His voice was bitter, resentful, the accumulated anger of years of perceived injustice. Mary realized what had driven Frank to murder. Not just greed, but envy. The corrosive belief that life had been unfair, that Colin had what Frank wanted.
“Did your mother ever talk about your father?” she asked, wanting to keep him talking as well as seeing if there was the possibility of Colin being his half brother.
Frank snorted. “Oh, yeah. He was a deadbeat drunk, and I was the result of a one-night stand. I didn’t know for a long time even though I kept asking about who my dad was. By the time I was about twelve, she finally told me. Some guy she met at a bar named Barry Parker.” He snorted again. “I took care of him.”

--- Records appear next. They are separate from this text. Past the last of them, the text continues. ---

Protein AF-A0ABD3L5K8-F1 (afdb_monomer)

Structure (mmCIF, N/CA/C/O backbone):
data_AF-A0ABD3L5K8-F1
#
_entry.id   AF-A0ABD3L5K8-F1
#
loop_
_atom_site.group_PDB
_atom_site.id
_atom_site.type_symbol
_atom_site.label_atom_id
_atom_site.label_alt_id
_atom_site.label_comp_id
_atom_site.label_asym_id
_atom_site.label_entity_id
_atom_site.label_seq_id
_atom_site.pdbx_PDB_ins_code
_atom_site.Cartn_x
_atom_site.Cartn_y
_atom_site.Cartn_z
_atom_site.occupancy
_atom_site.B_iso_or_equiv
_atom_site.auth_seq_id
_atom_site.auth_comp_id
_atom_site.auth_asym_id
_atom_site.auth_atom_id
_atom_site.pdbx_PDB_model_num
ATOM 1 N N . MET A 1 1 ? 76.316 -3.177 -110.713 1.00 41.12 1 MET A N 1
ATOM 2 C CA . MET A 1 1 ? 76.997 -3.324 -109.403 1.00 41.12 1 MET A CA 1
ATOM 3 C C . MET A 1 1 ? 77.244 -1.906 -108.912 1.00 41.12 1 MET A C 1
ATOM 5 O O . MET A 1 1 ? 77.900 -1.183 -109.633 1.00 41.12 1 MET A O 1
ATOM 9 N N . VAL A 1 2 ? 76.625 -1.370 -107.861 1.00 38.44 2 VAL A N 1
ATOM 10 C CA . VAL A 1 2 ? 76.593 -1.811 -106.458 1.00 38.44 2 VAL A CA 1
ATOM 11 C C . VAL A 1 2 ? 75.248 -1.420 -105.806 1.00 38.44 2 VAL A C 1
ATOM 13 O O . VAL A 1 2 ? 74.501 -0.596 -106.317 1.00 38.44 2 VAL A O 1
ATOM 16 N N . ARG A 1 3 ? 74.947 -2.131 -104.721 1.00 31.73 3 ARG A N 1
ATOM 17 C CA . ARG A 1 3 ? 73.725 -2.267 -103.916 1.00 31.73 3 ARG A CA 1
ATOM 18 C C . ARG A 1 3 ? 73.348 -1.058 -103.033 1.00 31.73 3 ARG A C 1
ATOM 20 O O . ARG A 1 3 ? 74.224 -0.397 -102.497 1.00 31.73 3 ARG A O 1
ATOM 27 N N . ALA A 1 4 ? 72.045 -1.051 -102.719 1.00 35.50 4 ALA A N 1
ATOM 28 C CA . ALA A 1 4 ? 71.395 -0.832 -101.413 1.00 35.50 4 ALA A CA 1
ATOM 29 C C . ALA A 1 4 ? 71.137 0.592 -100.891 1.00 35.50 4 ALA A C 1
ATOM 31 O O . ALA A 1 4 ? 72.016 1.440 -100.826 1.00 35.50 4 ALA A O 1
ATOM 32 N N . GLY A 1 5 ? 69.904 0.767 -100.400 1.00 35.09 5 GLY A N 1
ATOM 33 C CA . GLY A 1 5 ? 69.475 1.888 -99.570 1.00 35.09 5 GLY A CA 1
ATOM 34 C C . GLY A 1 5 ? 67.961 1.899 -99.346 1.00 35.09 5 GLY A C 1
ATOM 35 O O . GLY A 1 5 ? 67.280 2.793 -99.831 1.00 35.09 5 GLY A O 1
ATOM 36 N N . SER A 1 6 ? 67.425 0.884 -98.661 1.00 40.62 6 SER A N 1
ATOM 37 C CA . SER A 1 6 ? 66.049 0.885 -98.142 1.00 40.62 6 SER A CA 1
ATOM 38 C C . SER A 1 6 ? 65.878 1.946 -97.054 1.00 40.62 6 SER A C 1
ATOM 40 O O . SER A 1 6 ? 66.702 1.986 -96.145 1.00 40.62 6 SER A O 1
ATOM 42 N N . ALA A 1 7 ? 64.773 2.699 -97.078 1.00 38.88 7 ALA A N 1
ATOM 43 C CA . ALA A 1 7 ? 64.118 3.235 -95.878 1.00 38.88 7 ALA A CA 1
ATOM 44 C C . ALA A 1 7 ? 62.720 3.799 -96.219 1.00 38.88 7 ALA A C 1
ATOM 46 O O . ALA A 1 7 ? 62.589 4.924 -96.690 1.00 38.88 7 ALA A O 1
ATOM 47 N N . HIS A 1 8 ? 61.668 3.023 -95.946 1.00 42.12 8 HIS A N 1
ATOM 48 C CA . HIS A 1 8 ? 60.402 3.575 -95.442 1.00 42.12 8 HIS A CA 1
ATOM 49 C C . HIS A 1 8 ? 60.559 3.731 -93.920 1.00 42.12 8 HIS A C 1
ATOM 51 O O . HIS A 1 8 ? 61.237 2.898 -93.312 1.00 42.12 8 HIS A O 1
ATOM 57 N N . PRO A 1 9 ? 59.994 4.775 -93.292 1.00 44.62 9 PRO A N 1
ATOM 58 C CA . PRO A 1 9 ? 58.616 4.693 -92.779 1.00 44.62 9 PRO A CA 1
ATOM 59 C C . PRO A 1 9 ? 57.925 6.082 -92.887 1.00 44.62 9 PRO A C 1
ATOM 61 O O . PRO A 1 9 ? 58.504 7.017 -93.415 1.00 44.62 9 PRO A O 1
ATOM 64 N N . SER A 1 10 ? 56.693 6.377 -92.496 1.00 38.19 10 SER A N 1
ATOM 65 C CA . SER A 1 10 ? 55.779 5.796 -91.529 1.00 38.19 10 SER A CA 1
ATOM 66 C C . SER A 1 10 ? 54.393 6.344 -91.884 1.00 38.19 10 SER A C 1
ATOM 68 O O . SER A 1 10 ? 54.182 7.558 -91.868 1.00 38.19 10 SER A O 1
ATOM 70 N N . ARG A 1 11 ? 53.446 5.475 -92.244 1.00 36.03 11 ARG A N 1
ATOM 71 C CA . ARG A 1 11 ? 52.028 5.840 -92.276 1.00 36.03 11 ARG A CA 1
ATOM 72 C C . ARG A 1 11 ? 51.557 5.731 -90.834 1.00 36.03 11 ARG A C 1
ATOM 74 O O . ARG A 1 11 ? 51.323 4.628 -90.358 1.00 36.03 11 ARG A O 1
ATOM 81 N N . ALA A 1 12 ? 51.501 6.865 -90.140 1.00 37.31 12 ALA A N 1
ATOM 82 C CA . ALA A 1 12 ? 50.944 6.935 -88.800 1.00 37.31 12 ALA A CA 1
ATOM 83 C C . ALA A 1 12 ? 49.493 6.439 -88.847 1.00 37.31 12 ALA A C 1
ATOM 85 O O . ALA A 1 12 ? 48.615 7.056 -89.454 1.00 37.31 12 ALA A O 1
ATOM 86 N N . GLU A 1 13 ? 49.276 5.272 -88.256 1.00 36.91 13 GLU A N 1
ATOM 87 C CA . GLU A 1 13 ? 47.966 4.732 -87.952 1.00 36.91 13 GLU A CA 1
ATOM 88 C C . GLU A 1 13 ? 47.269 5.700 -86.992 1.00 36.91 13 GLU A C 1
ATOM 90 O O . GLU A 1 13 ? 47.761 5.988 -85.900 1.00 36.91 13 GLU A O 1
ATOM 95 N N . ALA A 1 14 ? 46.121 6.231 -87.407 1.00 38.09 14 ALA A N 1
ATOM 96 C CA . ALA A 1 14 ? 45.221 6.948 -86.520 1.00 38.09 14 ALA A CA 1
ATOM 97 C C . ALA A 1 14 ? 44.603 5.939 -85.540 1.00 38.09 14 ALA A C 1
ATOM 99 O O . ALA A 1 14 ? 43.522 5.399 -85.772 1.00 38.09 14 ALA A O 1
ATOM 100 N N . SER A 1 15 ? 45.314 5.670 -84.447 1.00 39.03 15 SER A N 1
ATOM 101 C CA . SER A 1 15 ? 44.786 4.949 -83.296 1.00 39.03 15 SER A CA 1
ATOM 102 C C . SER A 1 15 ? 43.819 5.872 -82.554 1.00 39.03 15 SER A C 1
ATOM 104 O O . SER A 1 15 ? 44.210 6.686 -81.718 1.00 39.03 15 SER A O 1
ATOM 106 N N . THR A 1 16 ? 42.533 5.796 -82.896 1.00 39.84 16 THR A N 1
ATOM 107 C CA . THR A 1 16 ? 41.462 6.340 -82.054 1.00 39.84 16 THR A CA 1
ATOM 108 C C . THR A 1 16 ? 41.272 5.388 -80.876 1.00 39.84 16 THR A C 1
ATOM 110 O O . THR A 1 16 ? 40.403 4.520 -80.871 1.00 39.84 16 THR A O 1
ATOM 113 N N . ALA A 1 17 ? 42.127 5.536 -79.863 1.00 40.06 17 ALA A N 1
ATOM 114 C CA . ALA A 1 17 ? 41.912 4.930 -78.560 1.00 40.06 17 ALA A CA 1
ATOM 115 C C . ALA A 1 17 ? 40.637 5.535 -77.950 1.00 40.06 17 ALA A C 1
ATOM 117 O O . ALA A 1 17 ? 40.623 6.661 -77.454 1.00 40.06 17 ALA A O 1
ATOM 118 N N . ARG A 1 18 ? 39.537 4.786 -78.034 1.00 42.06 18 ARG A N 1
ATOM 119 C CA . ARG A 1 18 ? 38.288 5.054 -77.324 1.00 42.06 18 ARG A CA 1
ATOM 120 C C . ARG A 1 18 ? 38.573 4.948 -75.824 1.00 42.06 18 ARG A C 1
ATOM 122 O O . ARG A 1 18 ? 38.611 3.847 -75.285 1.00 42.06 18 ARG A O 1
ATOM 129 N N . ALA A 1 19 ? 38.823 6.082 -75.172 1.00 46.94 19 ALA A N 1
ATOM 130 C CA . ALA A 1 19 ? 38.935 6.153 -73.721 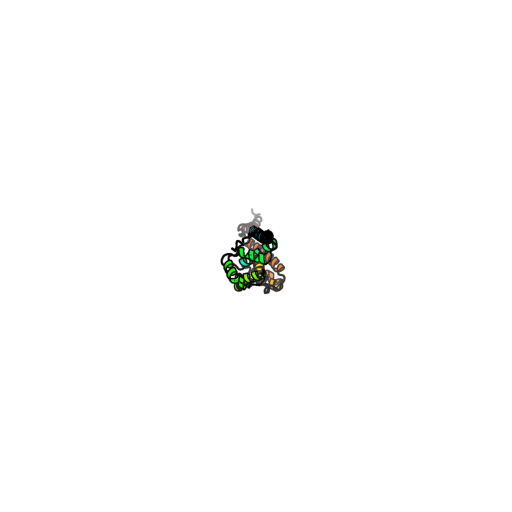1.00 46.94 19 ALA A CA 1
ATOM 131 C C . ALA A 1 19 ? 37.621 5.661 -73.086 1.00 46.94 19 ALA A C 1
ATOM 133 O O . ALA A 1 19 ? 36.526 6.081 -73.460 1.00 46.94 19 ALA A O 1
ATOM 134 N N . GLU A 1 20 ? 37.751 4.698 -72.183 1.00 51.81 20 GLU A N 1
ATOM 135 C CA . GLU A 1 20 ? 36.666 3.976 -71.525 1.00 51.81 20 GLU A CA 1
ATOM 136 C C . GLU A 1 20 ? 35.753 4.912 -70.699 1.00 51.81 20 GLU A C 1
ATOM 138 O O . GLU A 1 20 ? 36.249 5.858 -70.082 1.00 51.81 20 GLU A O 1
ATOM 143 N N . PRO A 1 21 ? 34.441 4.624 -70.572 1.00 53.50 21 PRO A N 1
ATOM 144 C CA . PRO A 1 21 ? 33.478 5.416 -69.792 1.00 53.50 21 PRO A CA 1
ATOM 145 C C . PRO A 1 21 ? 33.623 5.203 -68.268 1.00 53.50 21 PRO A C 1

Mary just stared, absorbing this new information. I took care of him. She had no idea what he meant but had a bad feeling it involved Barry’s demise. Wanting to keep him talking, she said, “The trip… the trip to Switzerland?”
Frank let out a low growl. “That skiing trip was supposed to be a vacation,” Frank continued, his eyes distant with memory. “Just two best friends celebrating Colin’s promotion. But all I could think about was how easy everything was for him. How he’d never struggled for anything. How he would inherit millions while I’d work until I died and still have nothing.”
“So you murdered him for his inheritance,” Mary said, praying he would keep talking to give her more of a chance to figure out how to get help.
“It was so easy,” Frank said, and there was a terrible satisfaction in his tone. “Encouraging him to go out even with a storm coming. I pointed out a route that looked challenging but was actually dangerous.” He smiled, cold and triumphant. “The storm was coming in fast. I couldn’t have planned it better. A push by me, and Colin went down a steep ravine, buried under snow, and when search and rescue found a body three days later...”
Mary felt bile rise in her throat. “You’d switched the identification.”